== Provided information

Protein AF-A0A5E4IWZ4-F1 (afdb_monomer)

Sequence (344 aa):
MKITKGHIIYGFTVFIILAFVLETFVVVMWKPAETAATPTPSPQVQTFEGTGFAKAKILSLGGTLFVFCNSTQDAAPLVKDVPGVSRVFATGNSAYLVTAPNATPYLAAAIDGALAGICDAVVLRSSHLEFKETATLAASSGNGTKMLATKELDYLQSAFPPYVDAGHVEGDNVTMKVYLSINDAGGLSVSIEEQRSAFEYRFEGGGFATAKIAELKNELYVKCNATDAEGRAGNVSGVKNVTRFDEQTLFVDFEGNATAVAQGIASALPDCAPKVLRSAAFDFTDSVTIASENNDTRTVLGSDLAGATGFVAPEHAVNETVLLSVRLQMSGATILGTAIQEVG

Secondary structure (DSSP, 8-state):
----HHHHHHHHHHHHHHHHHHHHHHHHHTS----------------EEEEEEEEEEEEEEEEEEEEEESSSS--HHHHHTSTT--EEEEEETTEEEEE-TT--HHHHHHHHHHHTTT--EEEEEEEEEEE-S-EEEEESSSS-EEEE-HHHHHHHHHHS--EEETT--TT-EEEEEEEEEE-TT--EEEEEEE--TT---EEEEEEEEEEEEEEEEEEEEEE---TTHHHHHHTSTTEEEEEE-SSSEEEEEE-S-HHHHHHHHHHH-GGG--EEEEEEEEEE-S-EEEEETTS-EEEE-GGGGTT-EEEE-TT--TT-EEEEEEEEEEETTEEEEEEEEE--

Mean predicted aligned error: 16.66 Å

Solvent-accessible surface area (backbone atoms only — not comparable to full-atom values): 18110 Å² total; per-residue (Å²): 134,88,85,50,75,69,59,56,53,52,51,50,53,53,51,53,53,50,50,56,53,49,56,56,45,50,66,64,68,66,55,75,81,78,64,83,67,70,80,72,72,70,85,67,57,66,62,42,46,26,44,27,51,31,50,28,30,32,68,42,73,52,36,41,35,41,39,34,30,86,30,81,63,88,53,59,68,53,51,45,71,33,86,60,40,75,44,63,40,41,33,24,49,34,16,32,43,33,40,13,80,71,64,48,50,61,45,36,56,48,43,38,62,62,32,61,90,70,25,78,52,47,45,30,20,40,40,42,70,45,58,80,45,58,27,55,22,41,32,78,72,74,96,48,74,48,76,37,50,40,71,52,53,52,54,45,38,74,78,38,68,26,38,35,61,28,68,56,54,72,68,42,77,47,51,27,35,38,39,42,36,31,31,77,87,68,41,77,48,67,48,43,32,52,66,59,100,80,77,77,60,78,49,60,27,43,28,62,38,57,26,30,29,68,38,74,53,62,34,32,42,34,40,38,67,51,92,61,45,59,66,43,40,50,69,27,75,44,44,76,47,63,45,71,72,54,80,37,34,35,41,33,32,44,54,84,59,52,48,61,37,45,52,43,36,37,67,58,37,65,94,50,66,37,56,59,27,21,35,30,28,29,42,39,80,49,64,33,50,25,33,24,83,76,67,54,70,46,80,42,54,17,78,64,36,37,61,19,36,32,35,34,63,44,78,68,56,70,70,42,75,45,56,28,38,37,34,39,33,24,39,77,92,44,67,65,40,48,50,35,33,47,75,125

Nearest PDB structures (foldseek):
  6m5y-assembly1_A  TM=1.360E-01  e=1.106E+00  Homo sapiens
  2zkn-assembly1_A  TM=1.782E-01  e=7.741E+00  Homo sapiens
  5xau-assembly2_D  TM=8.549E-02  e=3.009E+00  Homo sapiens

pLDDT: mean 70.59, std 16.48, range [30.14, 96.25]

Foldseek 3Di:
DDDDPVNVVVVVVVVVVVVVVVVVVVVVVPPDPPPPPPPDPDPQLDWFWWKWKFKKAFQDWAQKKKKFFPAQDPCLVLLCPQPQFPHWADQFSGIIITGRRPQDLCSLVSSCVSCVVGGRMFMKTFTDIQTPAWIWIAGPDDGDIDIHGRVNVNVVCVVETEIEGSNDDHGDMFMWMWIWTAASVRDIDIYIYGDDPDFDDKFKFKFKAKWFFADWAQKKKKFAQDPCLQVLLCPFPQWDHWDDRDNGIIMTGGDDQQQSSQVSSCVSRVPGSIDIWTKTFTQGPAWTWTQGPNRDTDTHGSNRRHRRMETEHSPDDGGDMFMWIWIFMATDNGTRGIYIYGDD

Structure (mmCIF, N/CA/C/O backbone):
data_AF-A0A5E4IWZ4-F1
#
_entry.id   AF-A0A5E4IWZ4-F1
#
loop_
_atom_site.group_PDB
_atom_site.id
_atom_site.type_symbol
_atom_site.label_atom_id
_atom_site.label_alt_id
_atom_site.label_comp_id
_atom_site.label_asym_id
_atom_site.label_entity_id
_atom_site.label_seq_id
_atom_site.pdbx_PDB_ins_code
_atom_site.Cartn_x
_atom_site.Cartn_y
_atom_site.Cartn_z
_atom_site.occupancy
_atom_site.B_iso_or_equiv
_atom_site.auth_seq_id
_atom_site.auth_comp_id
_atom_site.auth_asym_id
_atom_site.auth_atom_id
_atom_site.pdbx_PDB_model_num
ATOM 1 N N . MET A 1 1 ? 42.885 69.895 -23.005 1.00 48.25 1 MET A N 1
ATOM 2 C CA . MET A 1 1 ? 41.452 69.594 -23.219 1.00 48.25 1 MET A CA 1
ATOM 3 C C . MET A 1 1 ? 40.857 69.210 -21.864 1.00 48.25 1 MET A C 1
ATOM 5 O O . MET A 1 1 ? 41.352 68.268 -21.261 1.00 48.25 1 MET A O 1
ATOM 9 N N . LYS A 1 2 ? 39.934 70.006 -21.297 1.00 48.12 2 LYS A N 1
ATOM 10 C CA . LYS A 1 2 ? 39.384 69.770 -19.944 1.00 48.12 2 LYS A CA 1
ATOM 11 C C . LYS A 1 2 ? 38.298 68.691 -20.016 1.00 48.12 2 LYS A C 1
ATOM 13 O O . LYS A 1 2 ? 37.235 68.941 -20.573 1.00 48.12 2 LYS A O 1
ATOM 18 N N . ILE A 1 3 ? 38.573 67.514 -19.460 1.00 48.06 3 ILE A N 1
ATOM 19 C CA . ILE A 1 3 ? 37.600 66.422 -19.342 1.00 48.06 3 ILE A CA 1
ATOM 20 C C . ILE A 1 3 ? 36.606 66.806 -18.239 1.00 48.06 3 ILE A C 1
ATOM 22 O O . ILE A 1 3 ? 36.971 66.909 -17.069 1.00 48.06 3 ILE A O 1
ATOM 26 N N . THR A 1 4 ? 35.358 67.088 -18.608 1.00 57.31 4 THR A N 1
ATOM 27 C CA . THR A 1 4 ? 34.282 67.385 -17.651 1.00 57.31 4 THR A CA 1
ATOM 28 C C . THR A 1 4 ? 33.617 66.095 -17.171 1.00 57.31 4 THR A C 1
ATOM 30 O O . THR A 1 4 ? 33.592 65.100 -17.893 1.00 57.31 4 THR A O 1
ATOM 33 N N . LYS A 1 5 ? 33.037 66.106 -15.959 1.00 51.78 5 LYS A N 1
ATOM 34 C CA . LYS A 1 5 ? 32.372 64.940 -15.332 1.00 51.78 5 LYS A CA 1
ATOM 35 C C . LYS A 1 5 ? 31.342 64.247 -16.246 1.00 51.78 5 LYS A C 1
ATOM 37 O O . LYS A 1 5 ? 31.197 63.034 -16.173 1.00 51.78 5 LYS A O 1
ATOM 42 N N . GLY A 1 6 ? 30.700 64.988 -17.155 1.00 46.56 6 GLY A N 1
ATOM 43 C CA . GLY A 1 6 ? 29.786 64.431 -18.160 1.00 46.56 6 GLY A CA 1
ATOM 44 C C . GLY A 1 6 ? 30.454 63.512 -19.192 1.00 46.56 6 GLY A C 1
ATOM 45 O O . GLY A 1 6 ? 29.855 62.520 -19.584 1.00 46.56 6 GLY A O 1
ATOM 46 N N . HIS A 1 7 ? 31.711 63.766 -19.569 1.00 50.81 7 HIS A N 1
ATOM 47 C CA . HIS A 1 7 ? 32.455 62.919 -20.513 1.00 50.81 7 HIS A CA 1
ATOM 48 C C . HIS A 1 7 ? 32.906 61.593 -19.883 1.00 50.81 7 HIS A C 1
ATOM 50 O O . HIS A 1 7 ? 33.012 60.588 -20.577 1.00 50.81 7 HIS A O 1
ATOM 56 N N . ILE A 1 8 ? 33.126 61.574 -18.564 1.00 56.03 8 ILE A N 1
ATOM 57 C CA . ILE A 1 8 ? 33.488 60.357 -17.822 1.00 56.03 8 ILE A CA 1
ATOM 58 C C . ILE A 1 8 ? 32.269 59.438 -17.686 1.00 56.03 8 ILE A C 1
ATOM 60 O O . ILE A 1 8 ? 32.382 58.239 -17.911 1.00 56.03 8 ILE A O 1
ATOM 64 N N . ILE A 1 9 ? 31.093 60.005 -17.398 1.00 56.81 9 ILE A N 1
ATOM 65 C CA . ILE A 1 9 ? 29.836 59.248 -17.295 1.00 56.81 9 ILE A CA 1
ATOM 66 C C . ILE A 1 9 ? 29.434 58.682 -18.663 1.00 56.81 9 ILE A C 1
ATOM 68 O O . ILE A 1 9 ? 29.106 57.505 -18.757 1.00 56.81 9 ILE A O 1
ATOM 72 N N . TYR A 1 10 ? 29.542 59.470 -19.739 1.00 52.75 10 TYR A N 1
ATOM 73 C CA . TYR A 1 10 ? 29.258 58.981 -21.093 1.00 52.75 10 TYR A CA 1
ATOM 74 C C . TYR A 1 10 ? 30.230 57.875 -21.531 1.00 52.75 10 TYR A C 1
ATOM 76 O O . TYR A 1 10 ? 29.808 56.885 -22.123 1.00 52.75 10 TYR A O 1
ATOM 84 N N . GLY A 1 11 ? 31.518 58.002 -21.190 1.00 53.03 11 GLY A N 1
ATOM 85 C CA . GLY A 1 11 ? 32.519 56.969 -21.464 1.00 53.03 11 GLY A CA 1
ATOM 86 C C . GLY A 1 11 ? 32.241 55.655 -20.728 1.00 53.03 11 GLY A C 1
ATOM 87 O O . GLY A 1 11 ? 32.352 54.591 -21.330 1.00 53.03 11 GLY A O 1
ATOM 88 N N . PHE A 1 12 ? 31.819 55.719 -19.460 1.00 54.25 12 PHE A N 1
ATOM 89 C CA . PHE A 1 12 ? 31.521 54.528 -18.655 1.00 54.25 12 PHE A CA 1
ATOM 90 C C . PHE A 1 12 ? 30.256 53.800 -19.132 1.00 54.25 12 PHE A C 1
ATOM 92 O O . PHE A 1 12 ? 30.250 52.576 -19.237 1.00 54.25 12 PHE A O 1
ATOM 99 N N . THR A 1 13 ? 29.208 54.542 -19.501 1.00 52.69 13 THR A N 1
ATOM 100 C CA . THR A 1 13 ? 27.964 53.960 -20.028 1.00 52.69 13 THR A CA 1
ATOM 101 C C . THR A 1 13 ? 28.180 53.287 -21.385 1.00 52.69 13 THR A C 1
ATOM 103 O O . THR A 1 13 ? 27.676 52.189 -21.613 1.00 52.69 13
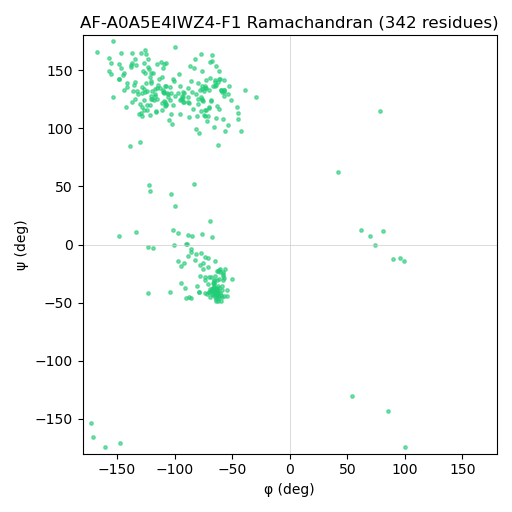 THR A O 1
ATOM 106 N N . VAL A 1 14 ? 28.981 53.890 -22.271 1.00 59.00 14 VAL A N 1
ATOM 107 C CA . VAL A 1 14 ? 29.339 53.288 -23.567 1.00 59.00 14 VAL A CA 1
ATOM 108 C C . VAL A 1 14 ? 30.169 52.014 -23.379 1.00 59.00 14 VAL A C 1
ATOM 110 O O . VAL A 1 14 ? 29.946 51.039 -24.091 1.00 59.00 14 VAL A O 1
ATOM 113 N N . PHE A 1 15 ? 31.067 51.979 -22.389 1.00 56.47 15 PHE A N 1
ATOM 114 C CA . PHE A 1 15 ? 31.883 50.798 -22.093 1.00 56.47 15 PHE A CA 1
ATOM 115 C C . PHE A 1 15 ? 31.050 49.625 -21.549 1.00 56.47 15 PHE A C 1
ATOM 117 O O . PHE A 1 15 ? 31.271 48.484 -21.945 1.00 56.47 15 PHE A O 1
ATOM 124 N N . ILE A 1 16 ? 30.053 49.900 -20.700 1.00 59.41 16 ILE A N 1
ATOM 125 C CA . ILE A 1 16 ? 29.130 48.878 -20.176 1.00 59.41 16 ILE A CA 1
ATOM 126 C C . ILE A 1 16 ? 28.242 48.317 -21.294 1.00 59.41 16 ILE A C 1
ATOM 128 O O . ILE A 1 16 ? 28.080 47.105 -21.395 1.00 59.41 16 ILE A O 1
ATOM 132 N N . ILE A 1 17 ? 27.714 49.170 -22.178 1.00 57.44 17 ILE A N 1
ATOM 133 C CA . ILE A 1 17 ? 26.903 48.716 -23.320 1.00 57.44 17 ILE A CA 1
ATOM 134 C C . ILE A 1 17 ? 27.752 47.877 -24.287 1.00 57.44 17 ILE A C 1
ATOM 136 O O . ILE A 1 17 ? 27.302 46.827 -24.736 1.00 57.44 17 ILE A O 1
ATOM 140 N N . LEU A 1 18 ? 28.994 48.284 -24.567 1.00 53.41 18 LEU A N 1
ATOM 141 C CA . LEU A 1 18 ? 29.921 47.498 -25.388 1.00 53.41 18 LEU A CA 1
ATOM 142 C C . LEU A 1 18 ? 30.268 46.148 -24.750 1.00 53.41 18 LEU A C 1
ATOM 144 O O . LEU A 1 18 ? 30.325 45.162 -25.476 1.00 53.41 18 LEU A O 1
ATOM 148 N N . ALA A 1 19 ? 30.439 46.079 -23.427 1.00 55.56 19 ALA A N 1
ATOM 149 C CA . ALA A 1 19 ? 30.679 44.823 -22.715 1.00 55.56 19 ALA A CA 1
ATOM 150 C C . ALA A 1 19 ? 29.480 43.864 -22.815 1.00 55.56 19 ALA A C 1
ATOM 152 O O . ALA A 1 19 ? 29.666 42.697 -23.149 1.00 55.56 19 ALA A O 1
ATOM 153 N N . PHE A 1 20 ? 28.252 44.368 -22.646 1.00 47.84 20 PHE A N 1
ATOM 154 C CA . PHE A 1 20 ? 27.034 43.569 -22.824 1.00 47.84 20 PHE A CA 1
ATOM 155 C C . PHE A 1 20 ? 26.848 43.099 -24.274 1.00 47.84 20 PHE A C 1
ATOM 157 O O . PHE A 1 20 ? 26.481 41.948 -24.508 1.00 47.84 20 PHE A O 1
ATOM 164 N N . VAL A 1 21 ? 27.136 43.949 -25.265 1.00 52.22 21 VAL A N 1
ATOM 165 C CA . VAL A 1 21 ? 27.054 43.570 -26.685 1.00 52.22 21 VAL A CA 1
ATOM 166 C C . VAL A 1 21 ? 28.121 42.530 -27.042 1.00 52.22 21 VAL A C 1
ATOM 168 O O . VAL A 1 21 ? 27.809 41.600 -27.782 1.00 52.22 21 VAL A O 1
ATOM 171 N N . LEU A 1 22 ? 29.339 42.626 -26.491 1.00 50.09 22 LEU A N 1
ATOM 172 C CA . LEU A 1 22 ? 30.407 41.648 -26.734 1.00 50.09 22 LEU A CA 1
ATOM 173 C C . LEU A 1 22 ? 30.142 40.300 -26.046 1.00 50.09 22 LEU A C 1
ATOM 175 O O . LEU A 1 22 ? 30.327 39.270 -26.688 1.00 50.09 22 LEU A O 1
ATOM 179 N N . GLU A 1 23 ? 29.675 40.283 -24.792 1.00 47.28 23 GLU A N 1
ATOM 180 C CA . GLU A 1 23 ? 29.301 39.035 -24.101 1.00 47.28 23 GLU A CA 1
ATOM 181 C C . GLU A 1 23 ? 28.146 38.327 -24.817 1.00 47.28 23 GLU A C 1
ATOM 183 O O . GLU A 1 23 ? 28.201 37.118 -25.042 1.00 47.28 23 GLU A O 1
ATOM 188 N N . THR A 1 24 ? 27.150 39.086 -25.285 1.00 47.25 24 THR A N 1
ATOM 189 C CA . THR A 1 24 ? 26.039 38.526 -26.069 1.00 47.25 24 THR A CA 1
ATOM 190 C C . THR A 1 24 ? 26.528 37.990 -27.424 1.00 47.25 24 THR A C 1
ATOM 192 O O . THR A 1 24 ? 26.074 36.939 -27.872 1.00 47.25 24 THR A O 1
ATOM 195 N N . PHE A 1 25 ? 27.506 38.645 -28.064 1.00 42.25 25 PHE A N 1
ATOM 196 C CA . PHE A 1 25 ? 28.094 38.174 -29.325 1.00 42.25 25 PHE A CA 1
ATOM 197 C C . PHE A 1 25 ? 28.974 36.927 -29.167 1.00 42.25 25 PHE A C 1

====

Activity: With the line containing "ATOM 168 O O" as the first and the final line of the records as the last, copy that span exactly and nothing more.

Your solution:
ATOM 168 O O . VAL A 1 21 ? 27.809 41.600 -27.782 1.00 52.22 21 VAL A O 1
ATOM 171 N N . LEU A 1 22 ? 29.339 42.626 -26.491 1.00 50.09 22 LEU A N 1
ATOM 172 C CA . LEU A 1 22 ? 30.407 41.648 -26.734 1.00 50.09 22 LEU A CA 1
ATOM 173 C C . LEU A 1 22 ? 30.142 40.300 -26.046 1.00 50.09 22 LEU A C 1
ATOM 175 O O . LEU A 1 22 ? 30.327 39.270 -26.688 1.00 50.09 22 LEU A O 1
ATOM 179 N N . GLU A 1 23 ? 29.675 40.283 -24.792 1.00 47.28 23 GLU A N 1
ATOM 180 C CA . GLU A 1 23 ? 29.301 39.035 -24.101 1.00 47.28 23 GLU A CA 1
ATOM 181 C C . GLU A 1 23 ? 28.146 38.327 -24.817 1.00 47.28 23 GLU A C 1
ATOM 183 O O . GLU A 1 23 ? 28.201 37.118 -25.042 1.00 47.28 23 GLU A O 1
ATOM 188 N N . THR A 1 24 ? 27.150 39.086 -25.285 1.00 47.25 24 THR A N 1
ATOM 189 C CA . THR A 1 24 ? 26.039 38.526 -26.069 1.00 47.25 24 THR A CA 1
ATOM 190 C C . THR A 1 24 ? 26.528 37.990 -27.424 1.00 47.25 24 THR A C 1
ATOM 192 O O . THR A 1 24 ? 26.074 36.939 -27.872 1.00 47.25 24 THR A O 1
ATOM 195 N N . PHE A 1 25 ? 27.506 38.645 -28.064 1.00 42.25 25 PHE A N 1
ATOM 196 C CA . PHE A 1 25 ? 28.094 38.174 -29.325 1.00 42.25 25 PHE A CA 1
ATOM 197 C C . PHE A 1 25 ? 28.974 36.927 -29.167 1.00 42.25 25 PHE A C 1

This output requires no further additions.